Racing/Irish Derby Preview: Almost 20 years to the day since he rode his first winner, Kieren Fallon returns home with what looks like a gilt-edged chance to win the Budweiser Irish Derby on North Light.
Fallon (39), has travelled a long way from that initial taste of victory on Picadilly Lad at Navan in June 1984 but the six-time champion jockey's appetite for big-race success has never been greater.
When North Light powered past the post a length and a half clear of his rivals in the Epsom Derby he was adding to a classic roll of honour that has seen Fallon win every English classic, bar the St Leger, at least once.

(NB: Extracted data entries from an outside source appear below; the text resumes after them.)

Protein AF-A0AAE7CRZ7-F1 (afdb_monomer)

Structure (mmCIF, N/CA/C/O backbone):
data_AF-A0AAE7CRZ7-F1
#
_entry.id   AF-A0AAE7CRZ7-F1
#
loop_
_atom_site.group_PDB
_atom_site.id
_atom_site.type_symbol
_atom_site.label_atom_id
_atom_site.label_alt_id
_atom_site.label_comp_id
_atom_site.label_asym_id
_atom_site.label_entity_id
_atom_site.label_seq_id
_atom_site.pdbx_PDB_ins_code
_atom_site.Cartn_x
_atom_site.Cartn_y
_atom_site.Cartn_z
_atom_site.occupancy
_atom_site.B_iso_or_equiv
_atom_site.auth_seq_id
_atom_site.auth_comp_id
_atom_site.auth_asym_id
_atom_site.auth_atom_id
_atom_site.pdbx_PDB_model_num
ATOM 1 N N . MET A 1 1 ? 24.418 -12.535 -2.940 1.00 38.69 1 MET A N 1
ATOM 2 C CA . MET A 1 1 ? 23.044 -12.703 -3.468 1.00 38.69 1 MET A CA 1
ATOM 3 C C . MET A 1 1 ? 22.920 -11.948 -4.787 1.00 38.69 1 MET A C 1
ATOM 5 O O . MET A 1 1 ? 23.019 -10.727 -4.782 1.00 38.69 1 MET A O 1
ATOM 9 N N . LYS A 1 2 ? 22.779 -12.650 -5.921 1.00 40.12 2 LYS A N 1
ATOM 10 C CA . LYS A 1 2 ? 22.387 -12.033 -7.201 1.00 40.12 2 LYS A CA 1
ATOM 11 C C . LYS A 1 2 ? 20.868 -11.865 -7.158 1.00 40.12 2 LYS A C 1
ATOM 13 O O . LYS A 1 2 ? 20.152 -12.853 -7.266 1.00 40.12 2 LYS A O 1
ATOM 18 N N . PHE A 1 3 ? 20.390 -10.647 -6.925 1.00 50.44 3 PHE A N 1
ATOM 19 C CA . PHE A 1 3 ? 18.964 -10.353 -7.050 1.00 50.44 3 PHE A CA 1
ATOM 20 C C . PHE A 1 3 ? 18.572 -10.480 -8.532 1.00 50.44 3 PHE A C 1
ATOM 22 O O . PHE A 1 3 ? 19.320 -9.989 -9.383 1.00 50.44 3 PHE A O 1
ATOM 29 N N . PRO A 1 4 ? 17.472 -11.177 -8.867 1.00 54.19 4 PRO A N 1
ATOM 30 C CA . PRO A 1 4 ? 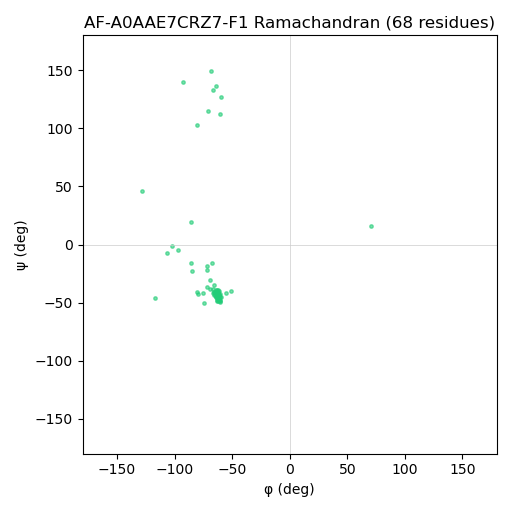17.050 -11.342 -10.252 1.00 54.19 4 PRO A CA 1
ATOM 31 C C . PRO A 1 4 ? 16.797 -9.965 -10.877 1.00 54.19 4 PRO A C 1
ATOM 33 O O . PRO A 1 4 ? 16.068 -9.150 -10.314 1.00 54.19 4 PRO A O 1
ATOM 36 N N . LYS A 1 5 ? 17.429 -9.693 -12.029 1.00 59.44 5 LYS A N 1
ATOM 37 C CA . LYS A 1 5 ? 17.145 -8.498 -12.834 1.00 59.44 5 LYS A CA 1
ATOM 38 C C . LYS A 1 5 ? 15.672 -8.566 -13.245 1.00 59.44 5 LYS A C 1
ATOM 40 O O . LYS A 1 5 ? 15.291 -9.461 -13.996 1.00 59.44 5 LYS A O 1
ATOM 45 N N . LEU A 1 6 ? 14.851 -7.658 -12.722 1.00 63.22 6 LEU A N 1
ATOM 46 C CA . LEU A 1 6 ? 13.466 -7.512 -13.161 1.00 63.22 6 LEU A CA 1
ATOM 47 C C . LEU A 1 6 ? 13.467 -7.083 -14.630 1.00 63.22 6 LEU A C 1
ATOM 49 O O . LEU A 1 6 ? 14.251 -6.227 -15.035 1.00 63.22 6 LEU A O 1
ATOM 53 N N . THR A 1 7 ? 12.602 -7.691 -15.434 1.00 69.56 7 THR A N 1
ATOM 54 C CA . THR A 1 7 ? 12.356 -7.221 -16.805 1.00 69.56 7 THR A CA 1
ATOM 55 C C . THR A 1 7 ? 11.650 -5.859 -16.761 1.00 69.56 7 THR A C 1
ATOM 57 O O . THR A 1 7 ? 10.879 -5.608 -15.832 1.00 69.56 7 THR A O 1
ATOM 60 N N . ASN A 1 8 ? 11.860 -4.985 -17.754 1.00 73.25 8 ASN A N 1
ATOM 61 C CA . ASN A 1 8 ? 11.246 -3.643 -17.787 1.00 73.25 8 ASN A CA 1
ATOM 62 C C . ASN A 1 8 ? 9.718 -3.690 -17.578 1.00 73.25 8 ASN A C 1
ATOM 64 O O . ASN A 1 8 ? 9.171 -2.931 -16.785 1.00 73.25 8 ASN A O 1
ATOM 68 N N . GLY A 1 9 ? 9.033 -4.677 -18.170 1.00 74.25 9 GLY A N 1
ATOM 69 C CA . GLY A 1 9 ? 7.590 -4.875 -17.979 1.00 74.25 9 GLY A CA 1
ATOM 70 C C . GLY A 1 9 ? 7.172 -5.411 -16.599 1.00 74.25 9 GLY A C 1
ATOM 71 O O . GLY A 1 9 ? 6.001 -5.316 -16.227 1.00 74.25 9 GLY A O 1
ATOM 72 N N . GLN A 1 10 ? 8.083 -6.002 -15.821 1.00 75.75 10 GLN A N 1
ATOM 73 C CA . GLN A 1 10 ? 7.832 -6.320 -14.409 1.00 75.75 10 GLN A CA 1
ATOM 74 C C . GLN A 1 10 ? 8.027 -5.083 -13.534 1.00 75.75 10 GLN A C 1
ATOM 76 O O . GLN A 1 10 ? 7.207 -4.843 -12.652 1.00 75.75 10 GLN A O 1
ATOM 81 N N . TYR A 1 11 ? 9.060 -4.280 -13.800 1.00 77.62 11 TYR A N 1
ATOM 82 C CA . TYR A 1 11 ? 9.287 -3.029 -13.081 1.00 77.62 11 TYR A CA 1
ATOM 83 C C . TYR A 1 11 ? 8.111 -2.059 -13.250 1.00 77.62 11 TYR A C 1
ATOM 85 O O . TYR A 1 11 ? 7.555 -1.603 -12.250 1.00 77.62 11 TYR A O 1
ATOM 93 N N . ASP A 1 12 ? 7.666 -1.827 -14.488 1.00 81.06 12 ASP A N 1
ATOM 94 C CA . ASP A 1 12 ? 6.552 -0.916 -14.768 1.00 81.06 12 ASP A CA 1
ATOM 95 C C . ASP A 1 12 ? 5.246 -1.377 -14.125 1.00 81.06 12 ASP A C 1
ATOM 97 O O . ASP A 1 12 ? 4.524 -0.564 -13.552 1.00 81.06 12 ASP A O 1
ATOM 101 N N . ARG A 1 13 ? 4.966 -2.687 -14.117 1.00 82.81 13 ARG A N 1
ATOM 102 C CA . ARG A 1 13 ? 3.775 -3.219 -13.442 1.00 82.81 13 ARG A CA 1
ATOM 103 C C . ARG A 1 13 ? 3.818 -3.024 -11.934 1.00 82.81 13 ARG A C 1
ATOM 105 O O . ARG A 1 13 ? 2.810 -2.629 -11.354 1.00 82.81 13 ARG A O 1
ATOM 112 N N . ILE A 1 14 ? 4.958 -3.278 -11.288 1.00 83.38 14 ILE A N 1
ATOM 113 C CA . ILE A 1 14 ? 5.065 -3.088 -9.835 1.00 83.38 14 ILE A CA 1
ATOM 114 C C . ILE A 1 14 ? 5.010 -1.591 -9.496 1.00 83.38 14 ILE A C 1
ATOM 116 O O . ILE A 1 14 ? 4.342 -1.199 -8.540 1.00 83.38 14 ILE A O 1
ATOM 120 N N . LYS A 1 15 ? 5.633 -0.736 -10.311 1.00 82.56 15 LYS A N 1
ATOM 121 C CA . LYS A 1 15 ? 5.553 0.721 -10.172 1.00 82.56 15 LYS A CA 1
ATOM 122 C C . LYS A 1 15 ? 4.115 1.221 -10.324 1.00 82.56 15 LYS A C 1
ATOM 124 O O . LYS A 1 15 ? 3.643 1.969 -9.473 1.00 82.56 15 LYS A O 1
ATOM 129 N N . GLN A 1 16 ? 3.394 0.769 -11.347 1.00 86.88 16 GLN A N 1
ATOM 130 C CA . GLN A 1 16 ? 1.988 1.112 -11.558 1.00 86.88 16 GLN A CA 1
ATOM 131 C C . GLN A 1 16 ? 1.111 0.617 -10.401 1.00 86.88 16 GLN A C 1
ATOM 133 O O . GLN A 1 16 ? 0.249 1.350 -9.922 1.00 86.88 16 GLN A O 1
ATOM 138 N N . PHE A 1 17 ? 1.365 -0.588 -9.890 1.00 87.00 17 PHE A N 1
ATOM 139 C CA . PHE A 1 17 ? 0.669 -1.108 -8.717 1.00 87.00 17 PHE A CA 1
ATOM 140 C C . PHE A 1 17 ? 0.890 -0.220 -7.482 1.00 87.00 17 PHE A C 1
ATOM 142 O O . PHE A 1 17 ? -0.073 0.190 -6.834 1.00 87.00 17 PHE A O 1
ATOM 149 N N . LEU A 1 18 ? 2.138 0.145 -7.181 1.00 86.75 18 LEU A N 1
ATOM 150 C CA . LEU A 1 18 ? 2.454 1.005 -6.038 1.00 86.75 18 LEU A CA 1
ATOM 151 C C . LEU A 1 18 ? 1.899 2.425 -6.176 1.00 86.75 18 LEU A C 1
ATOM 153 O O . LEU A 1 18 ? 1.516 3.018 -5.174 1.00 86.75 18 LEU A O 1
ATOM 157 N N . LEU A 1 19 ? 1.851 2.973 -7.390 1.00 86.88 19 LEU A N 1
ATOM 158 C CA . LEU A 1 19 ? 1.391 4.344 -7.623 1.00 86.88 19 LEU A CA 1
ATOM 159 C C . LEU A 1 19 ? -0.128 4.468 -7.760 1.00 86.88 19 LEU A C 1
ATOM 161 O O . LEU A 1 19 ? -0.658 5.553 -7.549 1.00 86.88 19 LEU A O 1
ATOM 165 N N . MET A 1 20 ? -0.828 3.395 -8.123 1.00 88.38 20 MET A N 1
ATOM 166 C CA . MET A 1 20 ? -2.260 3.452 -8.435 1.00 88.38 20 MET A CA 1
ATOM 167 C C . MET A 1 20 ? -3.096 2.611 -7.467 1.00 88.38 20 MET A C 1
ATOM 169 O O . MET A 1 20 ? -4.096 3.086 -6.931 1.00 88.38 20 MET A O 1
ATOM 173 N N . VAL A 1 21 ? -2.664 1.379 -7.183 1.00 88.06 21 VAL A N 1
ATOM 174 C CA . VAL A 1 21 ? -3.431 0.436 -6.357 1.00 88.06 21 VAL A CA 1
ATOM 175 C C . VAL A 1 21 ? -3.266 0.733 -4.874 1.00 88.06 21 VAL A C 1
ATOM 177 O O . VAL A 1 21 ? -4.259 0.737 -4.152 1.00 88.06 21 VAL A O 1
ATOM 180 N N . VAL A 1 22 ? -2.049 1.031 -4.408 1.00 90.31 22 VAL A N 1
ATOM 181 C CA . VAL A 1 22 ? -1.824 1.354 -2.988 1.00 90.31 22 VAL A CA 1
ATOM 182 C C . VAL A 1 22 ? -2.602 2.605 -2.556 1.00 90.31 22 VAL A C 1
ATOM 184 O O . VAL A 1 22 ? -3.308 2.518 -1.549 1.00 90.31 22 VAL A O 1
ATOM 187 N N . PRO A 1 23 ? -2.573 3.739 -3.288 1.00 89.88 23 PRO A N 1
ATOM 188 C CA . PRO A 1 23 ? -3.366 4.909 -2.915 1.00 89.88 23 PRO A CA 1
ATOM 189 C C . PRO A 1 23 ? -4.871 4.639 -2.968 1.00 89.88 23 PRO A C 1
ATOM 191 O O . PRO A 1 23 ? -5.596 5.067 -2.073 1.00 89.88 23 PRO A O 1
ATOM 194 N N . GLY A 1 24 ? -5.339 3.881 -3.966 1.00 91.62 24 GLY A N 1
ATOM 195 C CA . GLY A 1 24 ? -6.744 3.482 -4.069 1.00 91.62 24 GLY A CA 1
ATOM 196 C C . GLY A 1 24 ? -7.197 2.617 -2.890 1.00 91.62 24 GLY A C 1
ATOM 197 O O . GLY A 1 24 ? -8.234 2.886 -2.285 1.00 91.62 24 GLY A O 1
ATOM 198 N N . ALA A 1 25 ? -6.392 1.627 -2.500 1.00 89.69 25 ALA A N 1
ATOM 199 C CA . ALA A 1 25 ? -6.669 0.772 -1.349 1.00 89.69 25 ALA A CA 1
ATOM 200 C C . ALA A 1 25 ? -6.659 1.563 -0.031 1.00 89.69 25 ALA A C 1
ATOM 202 O O . ALA A 1 25 ? -7.545 1.375 0.802 1.00 89.69 25 ALA A O 1
ATOM 203 N N . LEU A 1 26 ? -5.706 2.486 0.144 1.00 91.44 26 LEU A N 1
ATOM 204 C CA . LEU A 1 26 ? -5.677 3.389 1.296 1.00 91.44 26 LEU A CA 1
ATOM 205 C C . LEU A 1 26 ? -6.934 4.260 1.354 1.00 91.44 26 LEU A C 1
ATOM 207 O O . LEU A 1 26 ? -7.544 4.363 2.417 1.00 91.44 26 LEU A O 1
ATOM 211 N N . ALA A 1 27 ? -7.354 4.840 0.228 1.00 91.94 27 ALA A N 1
ATOM 212 C CA . ALA A 1 27 ? -8.567 5.649 0.155 1.00 91.94 27 ALA A CA 1
ATOM 213 C C . ALA A 1 27 ? -9.824 4.829 0.485 1.00 91.94 27 ALA A C 1
ATOM 215 O O . ALA A 1 27 ? -10.664 5.294 1.254 1.00 91.94 27 ALA A O 1
ATOM 216 N N . MET A 1 28 ? -9.930 3.593 -0.016 1.00 91.38 28 MET A N 1
ATOM 217 C CA . MET A 1 28 ? -11.044 2.696 0.314 1.00 91.38 28 MET A CA 1
ATOM 218 C C . MET A 1 28 ? -11.080 2.349 1.800 1.00 91.38 28 MET A C 1
ATOM 220 O O . MET A 1 28 ? -12.135 2.457 2.419 1.00 91.38 28 MET A O 1
ATOM 224 N N . ILE A 1 29 ? -9.945 1.956 2.383 1.00 90.56 29 ILE A N 1
ATOM 225 C CA . ILE A 1 29 ? -9.869 1.590 3.803 1.00 90.56 29 ILE A CA 1
ATOM 226 C C . ILE A 1 29 ? -10.208 2.800 4.667 1.00 90.56 29 ILE A C 1
ATOM 228 O O . ILE A 1 29 ? -11.041 2.691 5.559 1.00 90.56 29 ILE A O 1
ATOM 232 N N . THR A 1 30 ? -9.617 3.958 4.373 1.00 89.75 30 THR A N 1
ATOM 233 C CA . THR A 1 30 ? -9.86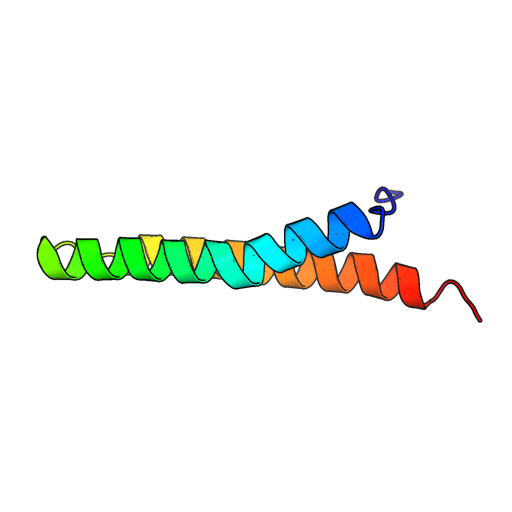0 5.190 5.135 1.00 89.75 30 THR A CA 1
ATOM 234 C C . THR A 1 30 ? -11.318 5.631 5.009 1.00 89.75 30 THR A C 1
ATOM 236 O O . THR A 1 30 ? -11.958 5.913 6.017 1.00 89.75 30 THR A O 1
ATOM 239 N N . GLY A 1 31 ? -11.883 5.620 3.797 1.00 90.81 31 GLY A N 1
ATOM 240 C CA . GLY A 1 31 ? -13.290 5.953 3.561 1.00 90.81 31 GLY A CA 1
ATOM 241 C C . GLY A 1 31 ? -14.251 4.991 4.264 1.00 90.81 31 GLY A C 1
ATOM 242 O O . GLY A 1 31 ? -15.195 5.430 4.918 1.00 90.81 31 GLY A O 1
ATOM 243 N N . ALA A 1 32 ? -13.983 3.685 4.205 1.00 90.00 32 ALA A N 1
ATOM 244 C CA . ALA A 1 32 ? -14.756 2.682 4.934 1.00 90.00 32 ALA A CA 1
ATOM 245 C C . ALA A 1 32 ? -14.633 2.855 6.457 1.00 90.00 32 ALA A C 1
ATOM 247 O O . ALA A 1 32 ? -15.629 2.718 7.164 1.00 90.00 32 ALA A O 1
ATOM 248 N N . GLY A 1 33 ? -13.446 3.195 6.962 1.00 88.00 33 GLY A N 1
ATOM 249 C CA . GLY A 1 33 ? -13.212 3.497 8.374 1.00 88.00 33 GLY A CA 1
ATOM 250 C C . GLY A 1 33 ? -14.030 4.681 8.865 1.00 88.00 33 GLY A C 1
ATOM 251 O O . GLY A 1 33 ? -14.726 4.565 9.870 1.00 88.00 33 GLY A O 1
ATOM 252 N N . VAL A 1 34 ? -14.015 5.781 8.107 1.00 87.25 34 VAL A N 1
ATOM 253 C CA . VAL A 1 34 ? -14.799 6.991 8.401 1.00 87.25 34 VAL A CA 1
ATOM 254 C C . VAL A 1 34 ? -16.297 6.684 8.432 1.00 87.25 34 VAL A C 1
ATOM 256 O O . VAL A 1 34 ? -16.977 7.094 9.367 1.00 87.25 34 VAL A O 1
ATOM 259 N N . MET A 1 35 ? -16.811 5.928 7.456 1.00 85.56 35 MET A N 1
ATOM 260 C CA . MET A 1 35 ? -18.241 5.590 7.392 1.00 85.56 35 MET A CA 1
ATOM 261 C C . MET A 1 35 ? -18.697 4.632 8.501 1.00 85.56 35 MET A C 1
ATOM 263 O O . MET A 1 35 ? -19.847 4.700 8.921 1.00 85.56 35 MET A O 1
ATOM 267 N N . ASN A 1 36 ? -17.820 3.742 8.975 1.00 84.88 36 ASN A N 1
ATOM 268 C CA . ASN A 1 36 ? -18.160 2.733 9.983 1.00 84.88 36 ASN A CA 1
ATOM 269 C C . ASN A 1 36 ? -17.677 3.087 11.405 1.00 84.88 36 ASN A C 1
ATOM 271 O O . ASN A 1 36 ? -17.903 2.316 12.334 1.00 84.88 36 ASN A O 1
ATOM 275 N N . GLY A 1 37 ? -17.000 4.226 11.592 1.00 84.00 37 GLY A N 1
ATOM 276 C CA . GLY A 1 37 ? -16.487 4.678 12.891 1.00 84.00 37 GLY A CA 1
ATOM 277 C C . GLY A 1 37 ? -15.304 3.869 13.442 1.00 84.00 37 GLY A C 1
ATOM 278 O O . GLY A 1 37 ? -14.999 3.971 14.630 1.00 84.00 37 GLY A O 1
ATOM 279 N N . PHE A 1 38 ? -14.626 3.065 12.617 1.00 82.75 38 PHE A N 1
ATOM 280 C CA . PHE A 1 38 ? -13.468 2.274 13.046 1.00 82.75 38 PHE A CA 1
ATOM 281 C C . PHE A 1 38 ? -12.155 3.026 12.811 1.00 82.75 38 PHE A C 1
ATOM 283 O O . PHE A 1 38 ? -11.954 3.642 11.766 1.00 82.75 38 PHE A O 1
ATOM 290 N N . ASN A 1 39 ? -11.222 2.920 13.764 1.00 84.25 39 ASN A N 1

In contrast the Co Clare-born rider's classic record in Ireland is relatively poor.
Ramruma in the 1999 Oaks is his sole Irish classic winner to date but that is huge compared to Fallon's record in the Derby.
Three rides in the premier classic have yielded two last placings and a second last! In North Light, however, he has a colt that looks in a different league to anything he has had in the race before.
Beaten only once in four starts, the Michael Stoute-trained horse won on ground with a cut in the Dante and then comprehensively outpointed the opposition in the Derby itself, running clear of his Dante victims Rule Of Law and Let The Lion Roar with Percussionist in fourth.
That's the sort of form that makes North Light look a real odds-on shot to become just the 16th horse to complete the Epsom-Curragh Derby double.
And yet, there is no shortage of candidates wanting to take him on again.
Godolphin are so keen to give Rule Of Law another crack at North Light that they shelved out 95,000 to supplement the horse into the race last Tuesday.
John Dunlop has been aching to have another crack at the favourite ever since he judged Let The Lion Roar to have been an unlucky loser at Epsom after tracking the struggling Percussionist down the hill.
The latter's trainer, John Gosden, has also thrown the French Derby-fourth Day Flight into the pot, while Aidan O'Brien runs almost half the field with Jamie Spencer choosing Cobra from the Ballydoyle quintet.
However, Gosden seems to have caught the popular mood with his view of how the 1.3 million highlight will pan out.
"I think North Light is very legitimate favourite and on all form he should win," said the Manton-based trainer whose representative will walk the track beforehand to see if the ground has sufficient cut for Day Flight to run.
There appears little danger of that with 11mms of rain forecast for the Curragh overnight. Even with the first half of the Derby course riding "good to firm" last evening, the predicted rain should leave no excuses for anything in the big race.
That will only encourage the Dermot Weld-Pat Smullen team who are behind what could be the Derby dark horse in Grey Swallow.
If there is one horse that doesn't figure on North Light's form radar it is the grey who ended last season as the champion Irish juvenile.
A fourth in the Newmarket Guineas was followed by a third in the Irish 2,000 that a disappointed Weld put down to the ground being too firm.
It means that Grey Swallow brings mile classic form to the mile and a half party and if he truly stays the Weld horse has the speed to burn them all off.
With 8 to 1 odds generally available about him, there will be plenty who see Grey Swallow as the each way option.
But Fallon and North Light still look the likely winners.